What is expected: Range to output from the entries below: the line containing "ATOM 153 C CA" through the line containing "ATOM 156 O O". Set it down exactly, ends included, nothing else.

Data listing:
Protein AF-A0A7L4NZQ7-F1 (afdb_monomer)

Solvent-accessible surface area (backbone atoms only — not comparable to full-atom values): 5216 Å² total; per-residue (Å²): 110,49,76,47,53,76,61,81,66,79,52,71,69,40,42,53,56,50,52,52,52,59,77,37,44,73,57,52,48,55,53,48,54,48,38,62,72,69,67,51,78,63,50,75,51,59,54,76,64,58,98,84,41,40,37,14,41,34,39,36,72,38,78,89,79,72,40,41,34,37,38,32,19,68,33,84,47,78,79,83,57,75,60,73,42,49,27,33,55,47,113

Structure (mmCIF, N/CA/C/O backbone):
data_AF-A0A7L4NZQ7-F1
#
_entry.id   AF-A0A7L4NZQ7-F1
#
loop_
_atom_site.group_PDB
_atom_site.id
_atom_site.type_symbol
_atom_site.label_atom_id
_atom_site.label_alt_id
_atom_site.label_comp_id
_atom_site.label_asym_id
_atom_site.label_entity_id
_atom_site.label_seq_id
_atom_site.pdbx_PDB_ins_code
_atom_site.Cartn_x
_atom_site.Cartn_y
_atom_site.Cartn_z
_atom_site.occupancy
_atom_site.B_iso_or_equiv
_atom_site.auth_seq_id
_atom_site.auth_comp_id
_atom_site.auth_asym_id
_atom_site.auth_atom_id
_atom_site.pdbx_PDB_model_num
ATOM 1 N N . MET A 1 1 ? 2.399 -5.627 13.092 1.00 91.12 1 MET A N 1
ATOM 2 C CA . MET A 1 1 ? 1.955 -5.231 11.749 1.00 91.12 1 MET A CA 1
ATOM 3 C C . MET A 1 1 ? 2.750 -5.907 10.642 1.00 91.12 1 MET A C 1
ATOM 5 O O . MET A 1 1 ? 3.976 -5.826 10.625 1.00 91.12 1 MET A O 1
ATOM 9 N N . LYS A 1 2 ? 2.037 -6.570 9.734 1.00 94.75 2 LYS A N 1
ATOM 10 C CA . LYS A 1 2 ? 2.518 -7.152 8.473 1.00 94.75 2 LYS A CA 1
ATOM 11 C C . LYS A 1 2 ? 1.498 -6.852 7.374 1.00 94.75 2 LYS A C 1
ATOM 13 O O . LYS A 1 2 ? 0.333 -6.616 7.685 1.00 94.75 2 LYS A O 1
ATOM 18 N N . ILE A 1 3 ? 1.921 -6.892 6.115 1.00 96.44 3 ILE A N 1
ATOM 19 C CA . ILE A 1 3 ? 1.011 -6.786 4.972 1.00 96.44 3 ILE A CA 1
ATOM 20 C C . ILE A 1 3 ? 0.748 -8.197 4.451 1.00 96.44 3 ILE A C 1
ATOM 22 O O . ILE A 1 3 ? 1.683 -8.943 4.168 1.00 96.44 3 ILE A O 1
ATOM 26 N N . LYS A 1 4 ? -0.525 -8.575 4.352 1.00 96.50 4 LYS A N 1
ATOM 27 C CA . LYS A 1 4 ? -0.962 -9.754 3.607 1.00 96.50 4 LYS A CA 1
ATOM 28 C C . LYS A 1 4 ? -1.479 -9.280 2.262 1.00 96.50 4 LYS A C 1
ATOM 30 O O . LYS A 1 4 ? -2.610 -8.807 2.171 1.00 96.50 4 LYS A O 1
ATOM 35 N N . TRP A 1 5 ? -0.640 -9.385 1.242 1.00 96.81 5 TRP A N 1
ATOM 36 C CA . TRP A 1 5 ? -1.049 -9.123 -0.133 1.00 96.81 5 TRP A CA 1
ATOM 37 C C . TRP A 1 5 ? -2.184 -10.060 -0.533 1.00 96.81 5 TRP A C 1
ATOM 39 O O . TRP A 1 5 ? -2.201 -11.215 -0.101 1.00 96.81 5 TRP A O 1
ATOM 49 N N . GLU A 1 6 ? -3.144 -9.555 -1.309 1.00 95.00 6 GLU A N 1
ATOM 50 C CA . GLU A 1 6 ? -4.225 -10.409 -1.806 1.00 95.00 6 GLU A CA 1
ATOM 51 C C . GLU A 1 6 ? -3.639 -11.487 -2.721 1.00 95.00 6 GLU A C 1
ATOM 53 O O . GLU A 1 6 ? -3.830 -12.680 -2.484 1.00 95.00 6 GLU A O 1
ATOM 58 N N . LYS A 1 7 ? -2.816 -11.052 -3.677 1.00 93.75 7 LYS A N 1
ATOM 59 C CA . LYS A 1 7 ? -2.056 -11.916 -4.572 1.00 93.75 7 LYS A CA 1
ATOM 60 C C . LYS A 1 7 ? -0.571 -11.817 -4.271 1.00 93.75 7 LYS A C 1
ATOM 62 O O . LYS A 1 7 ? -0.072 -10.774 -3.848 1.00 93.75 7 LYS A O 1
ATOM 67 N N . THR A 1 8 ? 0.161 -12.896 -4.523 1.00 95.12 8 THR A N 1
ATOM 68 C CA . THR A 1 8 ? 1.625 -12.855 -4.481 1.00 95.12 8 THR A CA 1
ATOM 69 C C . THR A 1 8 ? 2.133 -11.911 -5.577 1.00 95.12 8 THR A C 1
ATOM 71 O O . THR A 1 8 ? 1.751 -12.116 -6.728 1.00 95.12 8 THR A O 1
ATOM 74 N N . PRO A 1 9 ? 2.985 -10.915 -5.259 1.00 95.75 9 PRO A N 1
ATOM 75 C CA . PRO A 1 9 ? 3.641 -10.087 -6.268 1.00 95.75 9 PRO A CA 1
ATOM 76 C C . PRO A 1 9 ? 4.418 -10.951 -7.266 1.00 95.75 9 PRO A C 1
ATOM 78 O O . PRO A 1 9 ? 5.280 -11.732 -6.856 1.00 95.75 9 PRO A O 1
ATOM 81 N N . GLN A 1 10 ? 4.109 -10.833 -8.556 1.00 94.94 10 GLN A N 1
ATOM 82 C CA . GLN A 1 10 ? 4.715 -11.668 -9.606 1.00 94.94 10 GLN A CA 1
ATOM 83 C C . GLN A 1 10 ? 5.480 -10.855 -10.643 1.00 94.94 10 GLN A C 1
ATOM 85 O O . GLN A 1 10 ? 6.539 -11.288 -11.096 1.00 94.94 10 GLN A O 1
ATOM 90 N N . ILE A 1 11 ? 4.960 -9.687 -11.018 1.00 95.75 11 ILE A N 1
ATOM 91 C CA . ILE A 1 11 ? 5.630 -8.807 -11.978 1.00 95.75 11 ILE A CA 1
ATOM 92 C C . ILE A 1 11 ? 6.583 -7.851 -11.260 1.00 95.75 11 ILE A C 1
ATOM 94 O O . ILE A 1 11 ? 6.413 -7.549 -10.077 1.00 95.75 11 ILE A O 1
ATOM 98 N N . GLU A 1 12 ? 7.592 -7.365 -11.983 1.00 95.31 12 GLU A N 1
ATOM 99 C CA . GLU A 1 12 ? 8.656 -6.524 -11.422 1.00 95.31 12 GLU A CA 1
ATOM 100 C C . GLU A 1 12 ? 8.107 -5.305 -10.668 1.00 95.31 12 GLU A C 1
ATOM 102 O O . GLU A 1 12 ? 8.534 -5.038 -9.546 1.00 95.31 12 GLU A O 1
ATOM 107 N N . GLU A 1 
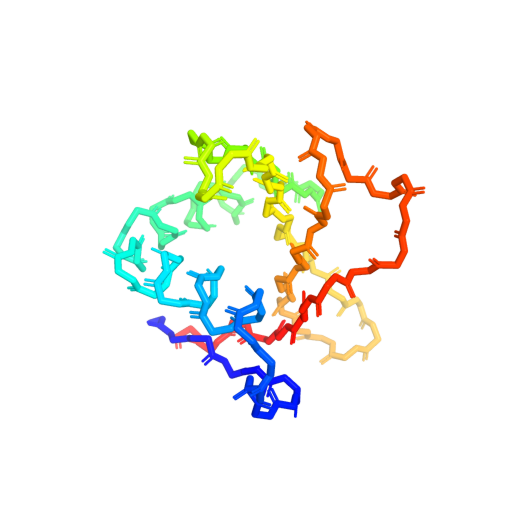13 ? 7.111 -4.626 -11.241 1.00 95.44 13 GLU A N 1
ATOM 108 C CA . GLU A 1 13 ? 6.457 -3.462 -10.635 1.00 95.44 13 GLU A CA 1
ATOM 109 C C . GLU A 1 13 ? 5.873 -3.785 -9.249 1.00 95.44 13 GLU A C 1
ATOM 111 O O . GLU A 1 13 ? 6.195 -3.116 -8.266 1.00 95.44 13 GLU A O 1
ATOM 116 N N . GLU A 1 14 ? 5.091 -4.864 -9.138 1.00 96.81 14 GLU A N 1
ATOM 117 C CA . GLU A 1 14 ? 4.491 -5.316 -7.876 1.00 96.81 14 GLU A CA 1
ATOM 118 C C . GLU A 1 14 ? 5.559 -5.674 -6.838 1.00 96.81 14 GLU A C 1
ATOM 120 O O . GLU A 1 14 ? 5.437 -5.328 -5.662 1.00 96.81 14 GLU A O 1
ATOM 125 N N . ILE A 1 15 ? 6.623 -6.359 -7.266 1.00 97.56 15 ILE A N 1
ATOM 126 C CA . ILE A 1 15 ? 7.718 -6.777 -6.387 1.00 97.56 15 ILE A CA 1
ATOM 127 C C . ILE A 1 15 ? 8.455 -5.554 -5.833 1.00 97.56 15 ILE A C 1
ATOM 129 O O . ILE A 1 15 ? 8.797 -5.526 -4.649 1.00 97.56 15 ILE A O 1
ATOM 133 N N . VAL A 1 16 ? 8.709 -4.548 -6.670 1.00 96.94 16 VAL A N 1
ATOM 134 C CA . VAL A 1 16 ? 9.403 -3.317 -6.276 1.00 96.94 16 VAL A CA 1
ATOM 135 C C . VAL A 1 16 ? 8.583 -2.539 -5.251 1.00 96.94 16 VAL A C 1
ATOM 137 O O . VAL A 1 16 ? 9.114 -2.184 -4.194 1.00 96.94 16 VAL A O 1
ATOM 140 N N . VAL A 1 17 ? 7.291 -2.318 -5.513 1.00 96.94 17 VAL A N 1
ATOM 141 C CA . VAL A 1 17 ? 6.434 -1.561 -4.587 1.00 96.94 17 VAL A CA 1
ATOM 142 C C . VAL A 1 17 ? 6.185 -2.318 -3.284 1.00 96.94 17 VAL A C 1
ATOM 144 O O . VAL A 1 17 ? 6.217 -1.707 -2.215 1.00 96.94 17 VAL A O 1
ATOM 147 N N . ALA A 1 18 ? 6.028 -3.648 -3.338 1.00 97.62 18 ALA A N 1
ATOM 148 C CA . ALA A 1 18 ? 5.889 -4.486 -2.148 1.00 97.62 18 ALA A CA 1
ATOM 149 C C . ALA A 1 18 ? 7.142 -4.403 -1.267 1.00 97.62 18 ALA A C 1
ATOM 151 O O . ALA A 1 18 ? 7.049 -4.059 -0.087 1.00 97.62 18 ALA A O 1
ATOM 152 N N . LYS A 1 19 ? 8.330 -4.614 -1.853 1.00 97.38 19 LYS A N 1
ATOM 153 C CA . LYS A 1 19 ? 9.608 -4.522 -1.131 1.00 97.38 19 LYS A CA 1
ATOM 154 C C . LYS A 1 19 ? 9.828 -3.145 -0.515 1.00 97.38 19 LYS A C 1
ATOM 156 O O . LYS A 1 19 ? 10.330 -3.059 0.607 1.00 97.38 19 LYS A O 1
ATOM 161 N N . TYR A 1 20 ? 9.465 -2.074 -1.225 1.00 97.38 20 TYR A N 1
ATOM 162 C CA . TYR A 1 20 ? 9.594 -0.718 -0.701 1.00 97.38 20 TYR A CA 1
ATOM 163 C C . TYR A 1 20 ? 8.786 -0.548 0.586 1.00 97.38 20 TYR A C 1
ATOM 165 O O . TYR A 1 20 ? 9.350 -0.169 1.616 1.00 97.38 20 TYR A O 1
ATOM 173 N N . ILE A 1 21 ? 7.484 -0.846 0.552 1.00 96.69 21 ILE A N 1
ATOM 174 C CA . ILE A 1 21 ? 6.622 -0.590 1.707 1.00 96.69 21 ILE A CA 1
ATOM 175 C C . ILE A 1 21 ? 6.881 -1.563 2.859 1.00 96.69 21 ILE A C 1
ATOM 177 O O . ILE A 1 21 ? 6.878 -1.150 4.020 1.00 96.69 21 ILE A O 1
ATOM 181 N N . GLU A 1 22 ? 7.205 -2.823 2.567 1.00 97.00 22 GLU A N 1
ATOM 182 C CA . GLU A 1 22 ? 7.624 -3.802 3.575 1.00 97.00 22 GLU A CA 1
ATOM 183 C C . GLU A 1 22 ? 8.921 -3.368 4.271 1.00 97.00 22 GLU A C 1
ATOM 185 O O . GLU A 1 22 ? 9.018 -3.420 5.499 1.00 97.00 22 GLU A O 1
ATOM 190 N N . GLY A 1 23 ? 9.880 -2.818 3.520 1.00 96.88 23 GLY A N 1
ATOM 191 C CA . GLY A 1 23 ? 11.091 -2.205 4.071 1.00 96.88 23 GLY A CA 1
ATOM 192 C C . GLY A 1 23 ? 10.829 -0.964 4.938 1.00 96.88 23 GLY A C 1
ATOM 193 O O . GLY A 1 23 ? 11.720 -0.520 5.666 1.00 96.88 23 GLY A O 1
ATOM 194 N N . LYS A 1 24 ? 9.615 -0.400 4.894 1.00 96.00 24 LYS A N 1
ATOM 195 C CA . LYS A 1 24 ? 9.165 0.759 5.686 1.00 96.00 24 LYS A CA 1
ATOM 196 C C . LYS A 1 24 ? 8.039 0.417 6.664 1.00 96.00 24 LYS A C 1
ATOM 198 O O . LYS A 1 24 ? 7.392 1.327 7.185 1.00 96.00 24 LYS A O 1
ATOM 203 N N . ILE A 1 25 ? 7.842 -0.863 6.991 1.00 95.19 25 ILE A N 1
ATOM 204 C CA . ILE A 1 25 ? 6.725 -1.320 7.834 1.0
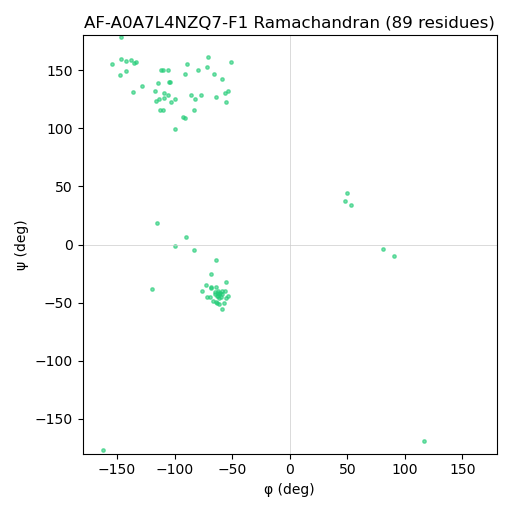0 95.19 25 ILE A CA 1
ATOM 205 C C . ILE A 1 25 ? 6.658 -0.621 9.202 1.00 95.19 25 ILE A C 1
ATOM 207 O O . ILE A 1 25 ? 5.573 -0.386 9.729 1.00 95.19 25 ILE A O 1
ATOM 211 N N . SER A 1 26 ? 7.804 -0.237 9.774 1.00 95.19 26 SER A N 1
ATOM 212 C CA . SER A 1 26 ? 7.866 0.490 11.048 1.00 95.19 26 SER A CA 1
ATOM 213 C C . SER A 1 26 ? 7.318 1.916 10.945 1.00 95.19 26 SER A C 1
ATOM 215 O O . SER A 1 26 ? 6.666 2.385 11.874 1.00 95.19 26 SER A O 1
ATOM 217 N N . ILE A 1 27 ? 7.548 2.597 9.819 1.00 94.31 27 ILE A N 1
ATOM 218 C CA . ILE A 1 27 ? 6.985 3.922 9.533 1.00 94.31 27 ILE A CA 1
ATOM 219 C C . ILE A 1 27 ? 5.492 3.782 9.258 1.00 94.31 27 ILE A C 1
ATOM 221 O O . ILE A 1 27 ? 4.703 4.522 9.840 1.00 94.31 27 ILE A O 1
ATOM 225 N N . LEU A 1 28 ? 5.103 2.793 8.444 1.00 95.06 28 LEU A N 1
ATOM 226 C CA . LEU A 1 28 ? 3.696 2.514 8.173 1.00 95.06 28 LEU A CA 1
ATOM 227 C C . LEU A 1 28 ? 2.927 2.262 9.473 1.00 95.06 28 LEU A C 1
ATOM 229 O O . LEU A 1 28 ? 1.822 2.763 9.621 1.00 95.06 28 LEU A O 1
ATOM 233 N N . LYS A 1 29 ? 3.525 1.547 10.437 1.00 95.50 29 LYS A N 1
ATOM 234 C CA . LYS A 1 29 ? 2.901 1.302 11.743 1.00 95.50 29 LYS A CA 1
ATOM 235 C C . LYS A 1 29 ? 2.641 2.607 12.498 1.00 95.50 29 LYS A C 1
ATOM 237 O O . LYS A 1 29 ? 1.541 2.805 12.984 1.00 95.50 29 LYS A O 1
ATOM 242 N N . LYS A 1 30 ? 3.615 3.521 12.544 1.00 95.00 30 LYS A N 1
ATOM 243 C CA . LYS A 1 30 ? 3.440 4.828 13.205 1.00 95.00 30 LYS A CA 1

Response to this task:
ATOM 153 C CA . LYS A 1 19 ? 9.608 -4.522 -1.131 1.00 97.38 19 LYS A CA 1
ATOM 154 C C . LYS A 1 19 ? 9.828 -3.145 -0.515 1.00 97.38 19 LYS A C 1
ATOM 156 O O . LYS A 1 19 ? 10.330 -3.059 0.607 1.00 97.38 19 LYS A O 1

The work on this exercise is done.